-------- ENTRIES SUPPLIED
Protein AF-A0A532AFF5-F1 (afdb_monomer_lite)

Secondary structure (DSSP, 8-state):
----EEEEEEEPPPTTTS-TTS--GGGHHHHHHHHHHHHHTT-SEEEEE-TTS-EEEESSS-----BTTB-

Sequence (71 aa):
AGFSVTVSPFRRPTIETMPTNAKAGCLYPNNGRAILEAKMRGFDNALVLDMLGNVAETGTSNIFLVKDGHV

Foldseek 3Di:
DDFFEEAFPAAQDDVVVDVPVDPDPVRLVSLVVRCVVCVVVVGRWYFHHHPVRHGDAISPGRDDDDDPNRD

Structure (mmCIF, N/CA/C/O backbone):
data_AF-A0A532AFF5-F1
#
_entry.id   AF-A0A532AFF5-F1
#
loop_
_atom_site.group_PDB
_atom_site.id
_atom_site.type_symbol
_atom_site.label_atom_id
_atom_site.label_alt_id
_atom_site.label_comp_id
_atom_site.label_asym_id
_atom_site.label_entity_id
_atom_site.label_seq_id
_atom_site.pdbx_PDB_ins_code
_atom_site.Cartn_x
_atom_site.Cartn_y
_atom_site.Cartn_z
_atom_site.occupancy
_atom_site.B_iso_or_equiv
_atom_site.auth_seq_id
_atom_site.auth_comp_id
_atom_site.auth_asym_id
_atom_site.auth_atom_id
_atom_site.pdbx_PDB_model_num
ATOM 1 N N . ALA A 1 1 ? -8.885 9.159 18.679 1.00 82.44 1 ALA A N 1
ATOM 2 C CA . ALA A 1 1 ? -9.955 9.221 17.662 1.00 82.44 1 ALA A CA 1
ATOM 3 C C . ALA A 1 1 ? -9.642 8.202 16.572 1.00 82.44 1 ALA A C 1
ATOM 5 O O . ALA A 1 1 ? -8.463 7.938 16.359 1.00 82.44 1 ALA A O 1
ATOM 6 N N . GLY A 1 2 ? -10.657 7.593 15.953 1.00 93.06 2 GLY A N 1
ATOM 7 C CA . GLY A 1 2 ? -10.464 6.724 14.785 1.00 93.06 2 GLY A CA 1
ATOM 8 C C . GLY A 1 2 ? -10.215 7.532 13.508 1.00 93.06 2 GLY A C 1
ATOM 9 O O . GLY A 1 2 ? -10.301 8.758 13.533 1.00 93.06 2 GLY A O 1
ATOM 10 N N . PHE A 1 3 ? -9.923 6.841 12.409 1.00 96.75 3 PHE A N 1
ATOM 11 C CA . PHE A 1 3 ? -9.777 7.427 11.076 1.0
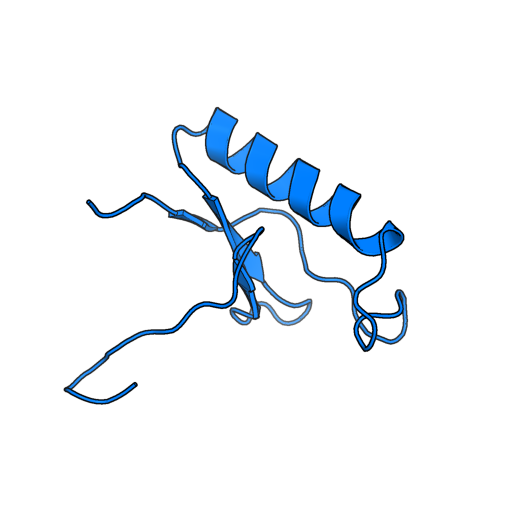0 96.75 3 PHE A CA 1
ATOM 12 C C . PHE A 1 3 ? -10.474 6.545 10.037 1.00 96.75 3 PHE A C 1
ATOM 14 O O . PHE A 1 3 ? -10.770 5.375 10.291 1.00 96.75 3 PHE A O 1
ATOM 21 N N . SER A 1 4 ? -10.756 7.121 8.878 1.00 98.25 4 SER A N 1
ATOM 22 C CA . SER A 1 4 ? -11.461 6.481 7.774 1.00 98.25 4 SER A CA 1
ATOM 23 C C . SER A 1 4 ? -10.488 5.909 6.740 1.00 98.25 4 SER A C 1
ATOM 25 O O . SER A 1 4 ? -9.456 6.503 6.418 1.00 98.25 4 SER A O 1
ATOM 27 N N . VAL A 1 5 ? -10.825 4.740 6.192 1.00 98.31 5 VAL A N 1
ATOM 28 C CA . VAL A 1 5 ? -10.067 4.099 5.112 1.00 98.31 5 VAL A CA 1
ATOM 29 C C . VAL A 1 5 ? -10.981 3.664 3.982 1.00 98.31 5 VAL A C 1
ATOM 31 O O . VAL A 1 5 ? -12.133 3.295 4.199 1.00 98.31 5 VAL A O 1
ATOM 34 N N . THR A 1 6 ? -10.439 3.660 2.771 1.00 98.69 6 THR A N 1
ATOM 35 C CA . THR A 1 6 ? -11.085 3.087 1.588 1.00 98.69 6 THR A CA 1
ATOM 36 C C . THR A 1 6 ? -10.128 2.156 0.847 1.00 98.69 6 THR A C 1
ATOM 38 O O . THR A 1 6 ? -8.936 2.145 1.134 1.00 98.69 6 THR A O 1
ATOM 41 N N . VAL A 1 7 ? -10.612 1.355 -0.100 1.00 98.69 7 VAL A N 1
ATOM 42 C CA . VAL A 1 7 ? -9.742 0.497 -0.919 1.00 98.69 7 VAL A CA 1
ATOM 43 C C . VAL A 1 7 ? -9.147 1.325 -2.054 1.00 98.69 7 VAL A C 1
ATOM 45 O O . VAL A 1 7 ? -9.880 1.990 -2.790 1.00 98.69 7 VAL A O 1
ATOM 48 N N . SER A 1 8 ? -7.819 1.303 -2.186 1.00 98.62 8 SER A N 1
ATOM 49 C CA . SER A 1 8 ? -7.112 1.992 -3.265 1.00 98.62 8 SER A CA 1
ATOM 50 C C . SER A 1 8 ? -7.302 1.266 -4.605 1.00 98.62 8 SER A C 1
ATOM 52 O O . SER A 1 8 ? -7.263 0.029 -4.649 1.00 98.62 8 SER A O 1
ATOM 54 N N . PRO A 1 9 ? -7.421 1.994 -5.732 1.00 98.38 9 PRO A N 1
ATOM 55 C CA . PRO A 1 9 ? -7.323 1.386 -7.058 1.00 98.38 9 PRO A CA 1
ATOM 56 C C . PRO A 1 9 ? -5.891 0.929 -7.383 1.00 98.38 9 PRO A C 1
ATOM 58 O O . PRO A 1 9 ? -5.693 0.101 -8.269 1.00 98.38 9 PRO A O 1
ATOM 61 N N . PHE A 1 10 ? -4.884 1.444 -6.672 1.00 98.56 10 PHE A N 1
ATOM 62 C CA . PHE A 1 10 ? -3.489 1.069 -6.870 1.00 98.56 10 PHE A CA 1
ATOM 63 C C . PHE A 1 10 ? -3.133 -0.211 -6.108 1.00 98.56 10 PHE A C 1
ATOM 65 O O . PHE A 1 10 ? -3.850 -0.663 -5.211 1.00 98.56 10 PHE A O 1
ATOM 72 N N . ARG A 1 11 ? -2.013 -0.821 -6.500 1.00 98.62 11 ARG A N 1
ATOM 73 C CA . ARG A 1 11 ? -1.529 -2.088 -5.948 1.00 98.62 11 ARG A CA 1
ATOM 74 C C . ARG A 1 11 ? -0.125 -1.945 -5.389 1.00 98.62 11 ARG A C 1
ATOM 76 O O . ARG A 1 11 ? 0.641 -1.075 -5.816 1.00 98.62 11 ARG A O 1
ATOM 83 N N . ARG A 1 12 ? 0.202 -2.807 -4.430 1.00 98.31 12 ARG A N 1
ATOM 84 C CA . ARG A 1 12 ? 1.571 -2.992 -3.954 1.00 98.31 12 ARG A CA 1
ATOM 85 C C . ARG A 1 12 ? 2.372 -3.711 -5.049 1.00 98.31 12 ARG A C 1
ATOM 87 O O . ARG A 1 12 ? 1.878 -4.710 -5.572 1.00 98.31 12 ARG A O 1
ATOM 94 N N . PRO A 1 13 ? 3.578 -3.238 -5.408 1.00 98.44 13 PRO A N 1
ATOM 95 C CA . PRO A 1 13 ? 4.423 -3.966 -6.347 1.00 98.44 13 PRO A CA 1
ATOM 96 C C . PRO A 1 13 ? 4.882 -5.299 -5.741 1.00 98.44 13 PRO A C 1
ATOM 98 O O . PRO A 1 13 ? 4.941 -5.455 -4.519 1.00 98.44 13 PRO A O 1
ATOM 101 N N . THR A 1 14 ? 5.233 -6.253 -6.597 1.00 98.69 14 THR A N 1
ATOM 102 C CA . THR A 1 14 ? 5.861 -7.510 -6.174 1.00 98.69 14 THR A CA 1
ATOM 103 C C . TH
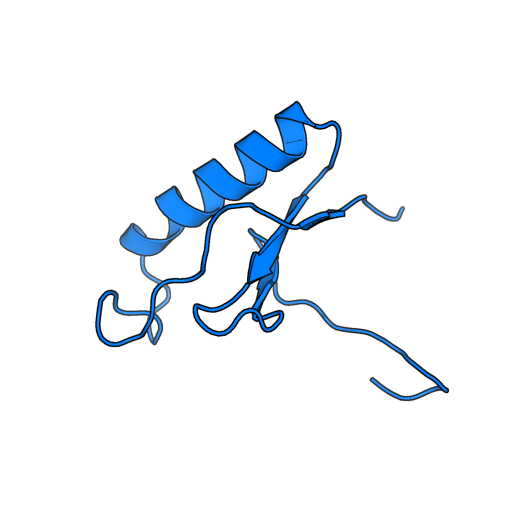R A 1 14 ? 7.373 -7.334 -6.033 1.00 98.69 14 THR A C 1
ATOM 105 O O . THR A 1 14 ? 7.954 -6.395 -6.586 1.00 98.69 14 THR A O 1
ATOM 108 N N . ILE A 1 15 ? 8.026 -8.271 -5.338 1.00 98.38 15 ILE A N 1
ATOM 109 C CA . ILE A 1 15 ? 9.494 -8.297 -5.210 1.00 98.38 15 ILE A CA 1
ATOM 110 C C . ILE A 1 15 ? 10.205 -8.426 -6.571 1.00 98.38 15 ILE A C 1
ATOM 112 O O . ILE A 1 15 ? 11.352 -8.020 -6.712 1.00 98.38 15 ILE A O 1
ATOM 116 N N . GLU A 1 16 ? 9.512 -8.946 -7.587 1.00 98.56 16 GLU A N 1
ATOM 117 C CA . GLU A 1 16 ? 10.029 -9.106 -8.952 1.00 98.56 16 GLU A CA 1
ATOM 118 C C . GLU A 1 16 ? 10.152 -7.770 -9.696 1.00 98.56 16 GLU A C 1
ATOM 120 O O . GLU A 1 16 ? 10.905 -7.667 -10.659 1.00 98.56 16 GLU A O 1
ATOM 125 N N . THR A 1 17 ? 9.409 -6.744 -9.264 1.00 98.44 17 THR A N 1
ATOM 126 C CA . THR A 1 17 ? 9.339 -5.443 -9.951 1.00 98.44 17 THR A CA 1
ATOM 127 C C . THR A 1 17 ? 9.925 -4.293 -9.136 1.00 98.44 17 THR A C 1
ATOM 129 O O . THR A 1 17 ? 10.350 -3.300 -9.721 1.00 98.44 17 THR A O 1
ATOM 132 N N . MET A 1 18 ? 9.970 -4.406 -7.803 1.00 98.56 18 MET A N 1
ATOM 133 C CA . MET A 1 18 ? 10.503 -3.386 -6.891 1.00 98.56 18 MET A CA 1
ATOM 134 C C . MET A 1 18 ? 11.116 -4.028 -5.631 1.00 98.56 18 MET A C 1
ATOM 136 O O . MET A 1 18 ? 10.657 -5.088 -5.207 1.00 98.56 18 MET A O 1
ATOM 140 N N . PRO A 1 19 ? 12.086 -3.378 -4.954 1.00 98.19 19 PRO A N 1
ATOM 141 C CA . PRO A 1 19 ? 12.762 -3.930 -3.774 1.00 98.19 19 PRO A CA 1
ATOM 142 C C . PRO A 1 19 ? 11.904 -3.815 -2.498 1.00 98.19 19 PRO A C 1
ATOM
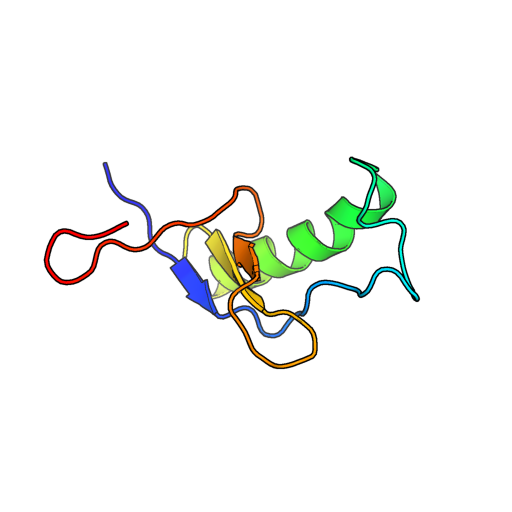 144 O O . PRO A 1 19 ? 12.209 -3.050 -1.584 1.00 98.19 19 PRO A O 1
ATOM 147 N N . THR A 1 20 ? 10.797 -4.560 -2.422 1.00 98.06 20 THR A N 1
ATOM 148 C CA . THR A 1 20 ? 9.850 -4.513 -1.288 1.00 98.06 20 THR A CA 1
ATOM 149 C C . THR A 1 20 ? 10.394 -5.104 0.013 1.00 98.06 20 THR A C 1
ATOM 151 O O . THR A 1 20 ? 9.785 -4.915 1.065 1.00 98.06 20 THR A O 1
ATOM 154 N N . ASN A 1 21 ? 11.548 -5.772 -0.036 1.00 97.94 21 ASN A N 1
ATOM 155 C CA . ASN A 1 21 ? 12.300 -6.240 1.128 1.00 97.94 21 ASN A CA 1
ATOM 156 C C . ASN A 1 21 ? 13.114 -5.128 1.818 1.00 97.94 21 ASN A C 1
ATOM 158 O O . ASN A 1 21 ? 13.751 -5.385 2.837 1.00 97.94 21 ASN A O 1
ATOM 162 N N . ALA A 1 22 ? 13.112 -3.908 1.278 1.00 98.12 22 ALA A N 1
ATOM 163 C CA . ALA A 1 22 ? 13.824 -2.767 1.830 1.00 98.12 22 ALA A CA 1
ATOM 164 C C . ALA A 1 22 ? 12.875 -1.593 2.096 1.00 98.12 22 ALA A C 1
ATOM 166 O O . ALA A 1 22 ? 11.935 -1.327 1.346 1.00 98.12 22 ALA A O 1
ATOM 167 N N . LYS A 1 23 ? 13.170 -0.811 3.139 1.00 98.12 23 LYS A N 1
----------------
-------- ENTRIES SUPPLIED
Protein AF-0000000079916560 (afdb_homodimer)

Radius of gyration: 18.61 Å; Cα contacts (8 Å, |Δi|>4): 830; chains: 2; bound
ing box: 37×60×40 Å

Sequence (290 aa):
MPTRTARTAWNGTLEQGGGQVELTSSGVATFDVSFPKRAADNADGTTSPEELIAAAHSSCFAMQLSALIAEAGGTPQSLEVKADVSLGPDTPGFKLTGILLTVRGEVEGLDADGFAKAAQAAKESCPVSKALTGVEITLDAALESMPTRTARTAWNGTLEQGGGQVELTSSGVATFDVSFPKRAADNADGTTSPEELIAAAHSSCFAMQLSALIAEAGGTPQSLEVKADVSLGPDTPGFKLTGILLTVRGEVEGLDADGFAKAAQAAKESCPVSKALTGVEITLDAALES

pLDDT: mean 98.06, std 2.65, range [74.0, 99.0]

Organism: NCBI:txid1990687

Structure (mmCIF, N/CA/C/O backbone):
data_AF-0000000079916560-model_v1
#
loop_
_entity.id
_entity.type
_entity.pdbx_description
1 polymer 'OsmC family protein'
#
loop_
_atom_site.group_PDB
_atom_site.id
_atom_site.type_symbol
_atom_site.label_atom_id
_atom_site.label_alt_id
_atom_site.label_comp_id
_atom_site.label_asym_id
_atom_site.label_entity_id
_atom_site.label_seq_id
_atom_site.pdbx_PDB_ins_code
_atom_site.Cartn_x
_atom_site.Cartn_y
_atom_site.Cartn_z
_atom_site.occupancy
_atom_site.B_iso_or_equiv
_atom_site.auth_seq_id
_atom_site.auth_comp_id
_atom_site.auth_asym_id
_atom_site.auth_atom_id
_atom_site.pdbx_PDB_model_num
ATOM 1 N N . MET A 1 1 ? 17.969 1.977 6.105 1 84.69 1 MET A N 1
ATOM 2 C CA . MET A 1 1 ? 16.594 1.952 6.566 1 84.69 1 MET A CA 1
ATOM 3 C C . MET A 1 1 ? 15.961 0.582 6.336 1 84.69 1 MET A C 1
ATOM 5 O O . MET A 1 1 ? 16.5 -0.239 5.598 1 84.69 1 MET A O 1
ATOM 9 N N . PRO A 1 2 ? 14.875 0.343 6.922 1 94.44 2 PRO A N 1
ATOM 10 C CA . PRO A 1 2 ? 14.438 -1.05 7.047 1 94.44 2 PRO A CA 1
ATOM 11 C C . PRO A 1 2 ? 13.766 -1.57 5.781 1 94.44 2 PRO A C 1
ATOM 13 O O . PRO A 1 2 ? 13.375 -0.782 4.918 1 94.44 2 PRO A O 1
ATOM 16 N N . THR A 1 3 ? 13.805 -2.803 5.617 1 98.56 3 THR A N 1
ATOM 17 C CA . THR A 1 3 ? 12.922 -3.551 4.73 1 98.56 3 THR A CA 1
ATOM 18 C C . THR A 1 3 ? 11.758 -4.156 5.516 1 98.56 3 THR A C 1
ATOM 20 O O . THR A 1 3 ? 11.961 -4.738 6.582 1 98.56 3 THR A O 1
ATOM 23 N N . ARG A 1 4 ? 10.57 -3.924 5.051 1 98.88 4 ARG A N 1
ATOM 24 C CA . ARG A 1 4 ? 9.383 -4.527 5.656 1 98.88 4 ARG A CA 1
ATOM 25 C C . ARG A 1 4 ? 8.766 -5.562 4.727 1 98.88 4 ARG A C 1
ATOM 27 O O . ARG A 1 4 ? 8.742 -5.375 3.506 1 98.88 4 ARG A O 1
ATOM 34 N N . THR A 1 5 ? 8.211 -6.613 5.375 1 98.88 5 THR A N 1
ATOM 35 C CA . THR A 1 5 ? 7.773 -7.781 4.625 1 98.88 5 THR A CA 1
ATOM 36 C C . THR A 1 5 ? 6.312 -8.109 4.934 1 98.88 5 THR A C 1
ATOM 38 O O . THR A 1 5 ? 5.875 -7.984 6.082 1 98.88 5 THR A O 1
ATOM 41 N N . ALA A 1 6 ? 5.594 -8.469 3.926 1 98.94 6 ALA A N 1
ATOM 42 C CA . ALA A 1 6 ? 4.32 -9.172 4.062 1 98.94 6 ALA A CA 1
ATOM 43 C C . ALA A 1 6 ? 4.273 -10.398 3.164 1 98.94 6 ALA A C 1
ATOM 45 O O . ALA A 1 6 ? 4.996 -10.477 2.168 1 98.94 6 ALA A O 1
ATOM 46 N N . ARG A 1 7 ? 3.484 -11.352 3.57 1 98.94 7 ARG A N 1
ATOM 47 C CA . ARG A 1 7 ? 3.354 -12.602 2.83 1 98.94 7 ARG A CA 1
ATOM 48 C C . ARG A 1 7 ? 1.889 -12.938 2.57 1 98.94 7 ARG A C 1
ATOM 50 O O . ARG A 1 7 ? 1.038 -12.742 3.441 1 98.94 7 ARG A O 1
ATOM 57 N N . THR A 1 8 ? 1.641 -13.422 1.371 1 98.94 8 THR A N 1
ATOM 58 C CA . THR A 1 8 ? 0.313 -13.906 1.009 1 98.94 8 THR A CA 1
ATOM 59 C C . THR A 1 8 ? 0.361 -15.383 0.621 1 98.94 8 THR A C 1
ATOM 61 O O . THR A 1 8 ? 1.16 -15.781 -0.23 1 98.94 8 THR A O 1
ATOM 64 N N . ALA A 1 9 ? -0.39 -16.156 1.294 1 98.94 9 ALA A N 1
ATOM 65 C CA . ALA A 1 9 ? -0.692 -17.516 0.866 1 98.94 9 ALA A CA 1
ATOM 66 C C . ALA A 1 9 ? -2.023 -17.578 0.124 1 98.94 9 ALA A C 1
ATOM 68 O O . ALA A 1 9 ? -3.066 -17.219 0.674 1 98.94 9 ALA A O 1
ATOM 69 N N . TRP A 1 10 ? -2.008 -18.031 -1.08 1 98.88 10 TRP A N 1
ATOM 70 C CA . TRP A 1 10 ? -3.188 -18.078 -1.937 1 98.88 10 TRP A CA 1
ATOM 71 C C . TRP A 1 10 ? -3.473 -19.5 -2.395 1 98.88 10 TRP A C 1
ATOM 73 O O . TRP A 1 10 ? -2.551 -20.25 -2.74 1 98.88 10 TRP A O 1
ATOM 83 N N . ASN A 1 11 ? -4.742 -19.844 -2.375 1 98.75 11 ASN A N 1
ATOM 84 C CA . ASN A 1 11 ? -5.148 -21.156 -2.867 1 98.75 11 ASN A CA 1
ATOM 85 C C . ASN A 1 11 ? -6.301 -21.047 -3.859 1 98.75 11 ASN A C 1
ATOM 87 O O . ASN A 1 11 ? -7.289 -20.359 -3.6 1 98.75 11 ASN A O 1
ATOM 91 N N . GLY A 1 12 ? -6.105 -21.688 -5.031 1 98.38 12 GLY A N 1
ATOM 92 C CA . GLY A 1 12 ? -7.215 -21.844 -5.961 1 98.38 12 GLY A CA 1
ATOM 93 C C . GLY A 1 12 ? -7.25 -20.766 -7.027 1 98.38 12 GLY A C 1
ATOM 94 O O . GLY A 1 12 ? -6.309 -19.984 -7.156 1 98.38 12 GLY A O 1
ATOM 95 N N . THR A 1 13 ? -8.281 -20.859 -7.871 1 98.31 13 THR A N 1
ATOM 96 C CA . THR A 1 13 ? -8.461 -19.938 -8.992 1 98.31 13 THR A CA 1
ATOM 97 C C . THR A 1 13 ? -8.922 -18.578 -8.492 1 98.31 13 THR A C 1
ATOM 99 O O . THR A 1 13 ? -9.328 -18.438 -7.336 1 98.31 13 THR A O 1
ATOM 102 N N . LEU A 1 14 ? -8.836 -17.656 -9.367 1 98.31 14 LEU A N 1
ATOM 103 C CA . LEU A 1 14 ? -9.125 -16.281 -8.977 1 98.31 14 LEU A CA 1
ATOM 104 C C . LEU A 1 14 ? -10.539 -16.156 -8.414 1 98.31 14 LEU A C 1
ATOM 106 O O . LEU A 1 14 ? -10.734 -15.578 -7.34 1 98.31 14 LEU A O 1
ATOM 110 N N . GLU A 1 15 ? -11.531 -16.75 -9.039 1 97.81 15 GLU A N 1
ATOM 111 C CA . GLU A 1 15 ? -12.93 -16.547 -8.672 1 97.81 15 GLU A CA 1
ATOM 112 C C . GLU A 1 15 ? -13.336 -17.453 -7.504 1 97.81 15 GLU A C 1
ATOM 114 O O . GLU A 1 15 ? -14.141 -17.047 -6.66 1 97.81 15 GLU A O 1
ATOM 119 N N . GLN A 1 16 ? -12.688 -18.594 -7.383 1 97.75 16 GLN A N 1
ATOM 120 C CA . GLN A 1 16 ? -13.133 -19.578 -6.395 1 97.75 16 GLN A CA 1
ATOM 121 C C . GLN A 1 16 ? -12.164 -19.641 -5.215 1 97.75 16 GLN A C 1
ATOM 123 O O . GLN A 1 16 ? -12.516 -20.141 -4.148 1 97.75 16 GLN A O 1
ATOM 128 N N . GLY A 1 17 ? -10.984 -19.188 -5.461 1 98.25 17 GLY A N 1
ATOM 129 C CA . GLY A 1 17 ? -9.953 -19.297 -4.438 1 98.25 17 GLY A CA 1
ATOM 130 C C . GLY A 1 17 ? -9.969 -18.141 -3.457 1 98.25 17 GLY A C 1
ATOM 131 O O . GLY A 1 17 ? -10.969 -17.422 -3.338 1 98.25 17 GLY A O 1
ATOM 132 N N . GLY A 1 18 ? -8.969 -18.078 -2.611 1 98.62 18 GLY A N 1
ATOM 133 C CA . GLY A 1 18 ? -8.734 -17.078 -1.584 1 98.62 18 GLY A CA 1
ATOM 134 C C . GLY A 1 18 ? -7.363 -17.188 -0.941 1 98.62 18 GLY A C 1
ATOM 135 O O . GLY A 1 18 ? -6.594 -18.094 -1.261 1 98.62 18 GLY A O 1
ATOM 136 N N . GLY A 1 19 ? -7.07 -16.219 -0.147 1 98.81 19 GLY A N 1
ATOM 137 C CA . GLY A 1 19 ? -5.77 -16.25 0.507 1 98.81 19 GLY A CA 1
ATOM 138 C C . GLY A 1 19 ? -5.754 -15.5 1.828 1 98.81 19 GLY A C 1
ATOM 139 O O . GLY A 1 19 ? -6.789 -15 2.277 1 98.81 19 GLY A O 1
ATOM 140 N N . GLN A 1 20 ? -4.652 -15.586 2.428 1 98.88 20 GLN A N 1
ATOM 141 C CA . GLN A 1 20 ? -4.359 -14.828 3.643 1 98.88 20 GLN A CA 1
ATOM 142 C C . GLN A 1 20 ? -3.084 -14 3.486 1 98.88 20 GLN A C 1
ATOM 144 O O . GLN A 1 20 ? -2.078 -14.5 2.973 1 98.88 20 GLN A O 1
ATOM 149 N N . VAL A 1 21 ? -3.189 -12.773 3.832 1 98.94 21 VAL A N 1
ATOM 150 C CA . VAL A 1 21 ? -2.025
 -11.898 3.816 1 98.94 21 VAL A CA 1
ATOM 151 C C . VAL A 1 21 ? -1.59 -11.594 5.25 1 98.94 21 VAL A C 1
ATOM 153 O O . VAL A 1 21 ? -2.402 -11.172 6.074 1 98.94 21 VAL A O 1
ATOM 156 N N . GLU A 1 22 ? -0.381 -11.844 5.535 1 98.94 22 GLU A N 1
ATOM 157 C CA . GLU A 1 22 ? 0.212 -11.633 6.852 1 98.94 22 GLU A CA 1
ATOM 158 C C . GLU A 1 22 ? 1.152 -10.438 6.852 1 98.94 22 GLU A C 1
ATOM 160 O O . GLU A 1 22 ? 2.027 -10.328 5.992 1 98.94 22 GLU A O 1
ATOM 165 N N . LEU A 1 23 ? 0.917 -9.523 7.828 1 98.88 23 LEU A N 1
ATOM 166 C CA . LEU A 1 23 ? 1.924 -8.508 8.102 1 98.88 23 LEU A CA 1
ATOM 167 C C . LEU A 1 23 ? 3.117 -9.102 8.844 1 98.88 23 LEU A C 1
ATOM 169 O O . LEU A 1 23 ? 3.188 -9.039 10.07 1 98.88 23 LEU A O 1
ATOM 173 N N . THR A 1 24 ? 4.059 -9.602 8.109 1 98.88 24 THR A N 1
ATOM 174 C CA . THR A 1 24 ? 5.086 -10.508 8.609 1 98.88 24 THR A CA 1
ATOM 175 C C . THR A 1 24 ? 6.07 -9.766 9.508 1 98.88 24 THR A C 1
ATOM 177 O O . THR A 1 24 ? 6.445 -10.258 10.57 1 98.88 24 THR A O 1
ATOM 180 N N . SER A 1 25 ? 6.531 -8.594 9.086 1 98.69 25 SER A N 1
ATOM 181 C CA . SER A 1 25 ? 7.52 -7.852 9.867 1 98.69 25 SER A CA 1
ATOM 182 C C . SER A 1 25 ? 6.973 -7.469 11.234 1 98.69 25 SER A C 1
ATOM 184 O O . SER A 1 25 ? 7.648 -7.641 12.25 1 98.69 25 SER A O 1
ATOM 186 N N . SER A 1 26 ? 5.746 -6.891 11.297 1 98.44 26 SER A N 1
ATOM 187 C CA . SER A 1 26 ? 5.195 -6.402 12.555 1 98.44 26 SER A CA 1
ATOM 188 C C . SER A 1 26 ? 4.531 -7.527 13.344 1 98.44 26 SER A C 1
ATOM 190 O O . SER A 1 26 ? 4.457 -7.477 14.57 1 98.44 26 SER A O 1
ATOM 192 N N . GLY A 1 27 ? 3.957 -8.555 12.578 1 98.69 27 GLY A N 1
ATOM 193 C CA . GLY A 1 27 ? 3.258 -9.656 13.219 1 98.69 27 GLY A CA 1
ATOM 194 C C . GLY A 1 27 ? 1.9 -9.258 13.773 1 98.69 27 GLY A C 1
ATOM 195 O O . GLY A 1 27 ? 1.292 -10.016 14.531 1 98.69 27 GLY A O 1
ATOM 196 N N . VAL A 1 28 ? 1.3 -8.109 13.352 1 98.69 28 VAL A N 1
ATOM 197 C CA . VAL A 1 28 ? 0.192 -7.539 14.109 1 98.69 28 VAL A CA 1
----------------
PROMPT
In the records above, everything from the line with "Protein AF-A0A532AFF5-F1 (afdb_monomer_lite)" down to the line with "ATOM 21 N N" is to be set down exactly, both ends included, with no pictures and no other lines.

RESULT BELOW
Protein AF-A0A532AFF5-F1 (afdb_monomer_lite)

Secondary structure (DSSP, 8-state):
----EEEEEEEPPPTTTS-TTS--GGGHHHHHHHHHHHHHTT-SEEEEE-TTS-EEEESSS-----BTTB-

Sequence (71 aa):
AGFSVTVSPFRRPTIETMPTNAKAGCLYPNNGRAILEAKMRGFDNALVLDMLGNVAETGTSNIFLVKDGHV

Foldseek 3Di:
DDFFEEAFPAAQDDVVVDVPVDPDPVRLVSLVVRCVVCVVVVGRWYFHHHPVRHGDAISPGRDDDDDPNRD

Structure (mmCIF, N/CA/C/O backbone):
data_AF-A0A532AFF5-F1
#
_entry.id   AF-A0A532AFF5-F1
#
loop_
_atom_site.group_PDB
_atom_site.id
_atom_site.type_symbol
_atom_site.label_atom_id
_atom_site.label_alt_id
_atom_site.label_comp_id
_atom_site.label_asym_id
_atom_site.label_entity_id
_atom_site.label_seq_id
_atom_site.pdbx_PDB_ins_code
_atom_site.Cartn_x
_atom_site.Cartn_y
_atom_site.Cartn_z
_atom_site.occupancy
_atom_site.B_iso_or_equiv
_atom_site.auth_seq_id
_atom_site.auth_comp_id
_atom_site.auth_asym_id
_atom_site.auth_atom_id
_atom_site.pdbx_PDB_model_num
ATOM 1 N N . ALA A 1 1 ? -8.885 9.159 18.679 1.00 82.44 1 ALA A N 1
ATOM 2 C CA . ALA A 1 1 ? -9.955 9.221 17.662 1.00 82.44 1 ALA A CA 1
ATOM 3 C C . ALA A 1 1 ? -9.642 8.202 16.572 1.00 82.44 1 ALA A C 1
ATOM 5 O O . ALA A 1 1 ? -8.463 7.938 16.359 1.00 82.44 1 ALA A O 1
ATOM 6 N N . GLY A 1 2 ? -10.657 7.593 15.953 1.00 93.06 2 GLY A N 1
ATOM 7 C CA . GLY A 1 2 ? -10.464 6.724 14.785 1.00 93.06 2 GLY A CA 1
ATOM 8 C C . GLY A 1 2 ? -10.215 7.532 13.508 1.00 93.06 2 GLY A C 1
ATOM 9 O O . GLY A 1 2 ? -10.301 8.758 13.533 1.00 93.06 2 GLY A O 1
ATOM 10 N N . PHE A 1 3 ? -9.923 6.841 12.409 1.00 96.75 3 PHE A N 1
ATOM 11 C CA . PHE A 1 3 ? -9.777 7.427 11.076 1.0
0 96.75 3 PHE A CA 1
ATOM 12 C C . PHE A 1 3 ? -10.474 6.545 10.037 1.00 96.75 3 PHE A C 1
ATOM 14 O O . PHE A 1 3 ? -10.770 5.375 10.291 1.00 96.75 3 PHE A O 1
ATOM 21 N N . SER A 1 4 ? -10.756 7.121 8.878 1.00 98.25 4 SER A N 1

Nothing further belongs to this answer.